┌──
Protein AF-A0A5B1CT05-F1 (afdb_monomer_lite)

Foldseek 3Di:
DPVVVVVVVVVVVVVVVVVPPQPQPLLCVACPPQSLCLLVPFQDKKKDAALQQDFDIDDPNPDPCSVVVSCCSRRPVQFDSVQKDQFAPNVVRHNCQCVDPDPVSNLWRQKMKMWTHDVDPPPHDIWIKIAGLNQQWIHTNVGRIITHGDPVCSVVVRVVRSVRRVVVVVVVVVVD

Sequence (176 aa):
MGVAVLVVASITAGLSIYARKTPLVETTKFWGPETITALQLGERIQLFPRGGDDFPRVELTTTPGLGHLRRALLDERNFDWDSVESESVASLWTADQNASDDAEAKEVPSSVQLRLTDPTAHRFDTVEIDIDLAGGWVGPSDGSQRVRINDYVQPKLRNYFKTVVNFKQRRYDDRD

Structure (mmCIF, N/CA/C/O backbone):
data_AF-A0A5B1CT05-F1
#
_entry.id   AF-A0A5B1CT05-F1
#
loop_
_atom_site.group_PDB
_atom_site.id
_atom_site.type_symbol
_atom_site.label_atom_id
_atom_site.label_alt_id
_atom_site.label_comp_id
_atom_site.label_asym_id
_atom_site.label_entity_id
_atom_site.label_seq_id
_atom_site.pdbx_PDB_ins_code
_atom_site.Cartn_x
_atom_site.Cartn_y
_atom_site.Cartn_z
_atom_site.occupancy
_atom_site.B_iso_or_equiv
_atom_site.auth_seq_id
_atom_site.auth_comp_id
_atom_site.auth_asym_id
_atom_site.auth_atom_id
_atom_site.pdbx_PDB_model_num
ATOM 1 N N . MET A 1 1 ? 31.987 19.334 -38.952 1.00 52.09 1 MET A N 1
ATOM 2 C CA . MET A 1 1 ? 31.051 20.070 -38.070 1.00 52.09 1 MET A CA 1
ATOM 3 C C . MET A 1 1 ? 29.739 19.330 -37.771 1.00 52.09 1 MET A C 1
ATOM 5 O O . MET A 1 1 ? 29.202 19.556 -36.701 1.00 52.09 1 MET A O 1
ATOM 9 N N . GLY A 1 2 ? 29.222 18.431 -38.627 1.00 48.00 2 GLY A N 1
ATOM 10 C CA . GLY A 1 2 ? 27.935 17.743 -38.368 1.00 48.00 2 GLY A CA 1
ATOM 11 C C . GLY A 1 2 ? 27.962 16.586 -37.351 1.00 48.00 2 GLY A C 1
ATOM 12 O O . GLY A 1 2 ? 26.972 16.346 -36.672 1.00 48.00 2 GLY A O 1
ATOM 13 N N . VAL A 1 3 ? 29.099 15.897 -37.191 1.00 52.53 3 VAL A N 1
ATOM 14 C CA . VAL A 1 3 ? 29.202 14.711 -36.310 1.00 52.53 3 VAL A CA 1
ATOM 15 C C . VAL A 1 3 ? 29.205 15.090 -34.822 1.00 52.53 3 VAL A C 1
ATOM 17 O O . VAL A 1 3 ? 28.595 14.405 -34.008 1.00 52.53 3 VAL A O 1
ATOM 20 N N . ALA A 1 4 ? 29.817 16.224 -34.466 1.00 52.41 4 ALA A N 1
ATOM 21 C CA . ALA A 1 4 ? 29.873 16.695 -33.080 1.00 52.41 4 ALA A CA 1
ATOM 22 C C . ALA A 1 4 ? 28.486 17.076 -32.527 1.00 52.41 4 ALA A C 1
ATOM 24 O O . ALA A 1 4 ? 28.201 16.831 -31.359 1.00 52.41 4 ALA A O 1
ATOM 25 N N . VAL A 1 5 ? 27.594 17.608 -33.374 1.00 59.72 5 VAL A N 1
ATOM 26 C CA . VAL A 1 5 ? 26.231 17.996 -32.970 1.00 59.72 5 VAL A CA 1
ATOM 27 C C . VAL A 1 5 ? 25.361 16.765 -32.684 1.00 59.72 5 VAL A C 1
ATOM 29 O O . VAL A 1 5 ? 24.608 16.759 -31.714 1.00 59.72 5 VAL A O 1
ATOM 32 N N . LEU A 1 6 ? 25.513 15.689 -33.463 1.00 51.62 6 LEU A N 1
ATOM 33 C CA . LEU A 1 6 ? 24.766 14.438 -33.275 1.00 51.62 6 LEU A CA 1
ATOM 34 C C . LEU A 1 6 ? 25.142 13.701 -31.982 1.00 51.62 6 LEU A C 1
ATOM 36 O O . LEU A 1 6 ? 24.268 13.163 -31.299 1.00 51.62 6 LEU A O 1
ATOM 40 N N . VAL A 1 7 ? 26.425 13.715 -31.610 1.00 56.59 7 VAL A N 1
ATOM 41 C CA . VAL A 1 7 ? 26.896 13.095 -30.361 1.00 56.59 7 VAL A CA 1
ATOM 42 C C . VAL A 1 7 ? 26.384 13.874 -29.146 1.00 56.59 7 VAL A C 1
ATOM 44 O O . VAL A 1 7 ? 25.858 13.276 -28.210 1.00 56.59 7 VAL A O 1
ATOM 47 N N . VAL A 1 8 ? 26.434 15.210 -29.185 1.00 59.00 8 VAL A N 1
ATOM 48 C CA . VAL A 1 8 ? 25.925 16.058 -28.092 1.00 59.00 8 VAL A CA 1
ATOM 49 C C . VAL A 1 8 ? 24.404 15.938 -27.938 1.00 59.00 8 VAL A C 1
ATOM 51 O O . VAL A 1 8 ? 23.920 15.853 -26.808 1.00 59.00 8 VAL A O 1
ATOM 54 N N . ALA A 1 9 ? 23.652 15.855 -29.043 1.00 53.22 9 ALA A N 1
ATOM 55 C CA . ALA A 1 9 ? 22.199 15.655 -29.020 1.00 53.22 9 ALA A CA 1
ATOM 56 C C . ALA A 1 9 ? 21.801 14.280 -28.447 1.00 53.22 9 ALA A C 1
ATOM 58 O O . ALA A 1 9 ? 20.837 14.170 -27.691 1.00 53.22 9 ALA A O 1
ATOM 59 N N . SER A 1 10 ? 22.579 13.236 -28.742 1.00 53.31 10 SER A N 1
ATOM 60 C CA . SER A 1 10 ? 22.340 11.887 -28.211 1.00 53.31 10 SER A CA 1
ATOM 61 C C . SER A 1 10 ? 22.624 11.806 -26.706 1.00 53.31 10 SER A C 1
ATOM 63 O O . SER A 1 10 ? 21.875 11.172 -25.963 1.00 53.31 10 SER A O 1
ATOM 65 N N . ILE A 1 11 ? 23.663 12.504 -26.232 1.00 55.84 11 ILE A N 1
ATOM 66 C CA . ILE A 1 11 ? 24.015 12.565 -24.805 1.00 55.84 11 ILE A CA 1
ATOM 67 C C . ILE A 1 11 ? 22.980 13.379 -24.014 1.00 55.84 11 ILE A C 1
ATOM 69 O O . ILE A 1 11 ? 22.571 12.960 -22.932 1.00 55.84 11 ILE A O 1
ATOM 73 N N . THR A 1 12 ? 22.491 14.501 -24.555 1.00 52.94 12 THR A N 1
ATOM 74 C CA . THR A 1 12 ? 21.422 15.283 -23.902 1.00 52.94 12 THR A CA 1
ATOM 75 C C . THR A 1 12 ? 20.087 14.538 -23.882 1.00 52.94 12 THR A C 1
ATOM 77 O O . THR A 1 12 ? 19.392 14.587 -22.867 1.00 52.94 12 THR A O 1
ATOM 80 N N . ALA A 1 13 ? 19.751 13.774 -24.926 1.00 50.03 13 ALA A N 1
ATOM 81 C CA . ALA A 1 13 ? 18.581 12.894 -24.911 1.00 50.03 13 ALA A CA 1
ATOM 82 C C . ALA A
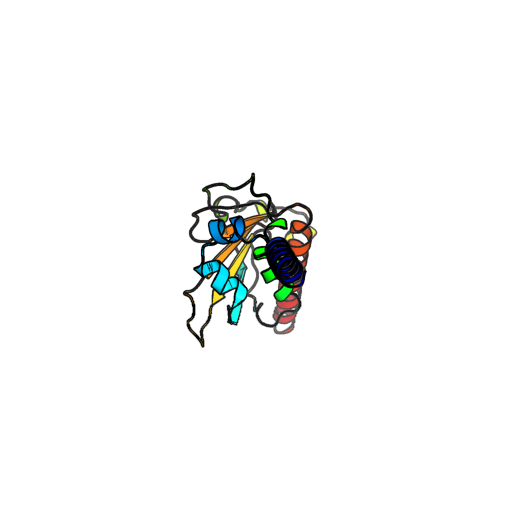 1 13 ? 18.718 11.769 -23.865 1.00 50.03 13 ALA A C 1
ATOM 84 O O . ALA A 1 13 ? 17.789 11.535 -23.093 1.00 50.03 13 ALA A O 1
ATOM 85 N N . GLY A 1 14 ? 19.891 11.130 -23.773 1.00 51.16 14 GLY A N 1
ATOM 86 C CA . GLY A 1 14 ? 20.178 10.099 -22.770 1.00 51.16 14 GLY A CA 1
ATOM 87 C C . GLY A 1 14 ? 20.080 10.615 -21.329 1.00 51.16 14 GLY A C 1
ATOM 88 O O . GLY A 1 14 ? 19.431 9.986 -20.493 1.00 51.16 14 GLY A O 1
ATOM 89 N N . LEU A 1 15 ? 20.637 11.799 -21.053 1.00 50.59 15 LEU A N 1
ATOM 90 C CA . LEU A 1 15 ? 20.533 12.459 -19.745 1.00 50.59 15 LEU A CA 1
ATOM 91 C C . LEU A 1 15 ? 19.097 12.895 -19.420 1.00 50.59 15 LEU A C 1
└──
> _Work to complete_:
Could you reproduce, exactly, every line above from the line with "ATOM 3 C C ." to the line with "ATOM 21 C CA", and no other line? Both ends count.

> _Answer below_:
ATOM 3 C C . MET A 1 1 ? 29.739 19.330 -37.771 1.00 52.09 1 MET A C 1
ATOM 5 O O . MET A 1 1 ? 29.202 19.556 -36.701 1.00 52.09 1 MET A O 1
ATOM 9 N N . GLY A 1 2 ? 29.222 18.431 -38.627 1.00 48.00 2 GLY A N 1
ATOM 10 C CA . GLY A 1 2 ? 27.935 17.743 -38.368 1.00 48.00 2 GLY A CA 1
ATOM 11 C C . GLY A 1 2 ? 27.962 16.586 -37.351 1.00 48.00 2 GLY A C 1
ATOM 12 O O . GLY A 1 2 ? 26.972 16.346 -36.672 1.00 48.00 2 GLY A O 1
ATOM 13 N N . VAL A 1 3 ? 29.099 15.897 -37.191 1.00 52.53 3 VAL A N 1
ATOM 14 C CA . VAL A 1 3 ? 29.202 14.711 -36.310 1.00 52.53 3 VAL A CA 1
ATOM 15 C C . VAL A 1 3 ? 29.205 15.090 -34.822 1.00 52.53 3 VAL A C 1
ATOM 17 O O . VAL A 1 3 ? 28.595 14.405 -34.008 1.00 52.53 3 VAL A O 1
ATOM 20 N N . ALA A 1 4 ? 29.817 16.224 -34.466 1.00 52.41 4 ALA A N 1
ATOM 21 C CA . ALA A 1 4 ? 29.873 16.695 -33.080 1.00 52.41 4 ALA A CA 1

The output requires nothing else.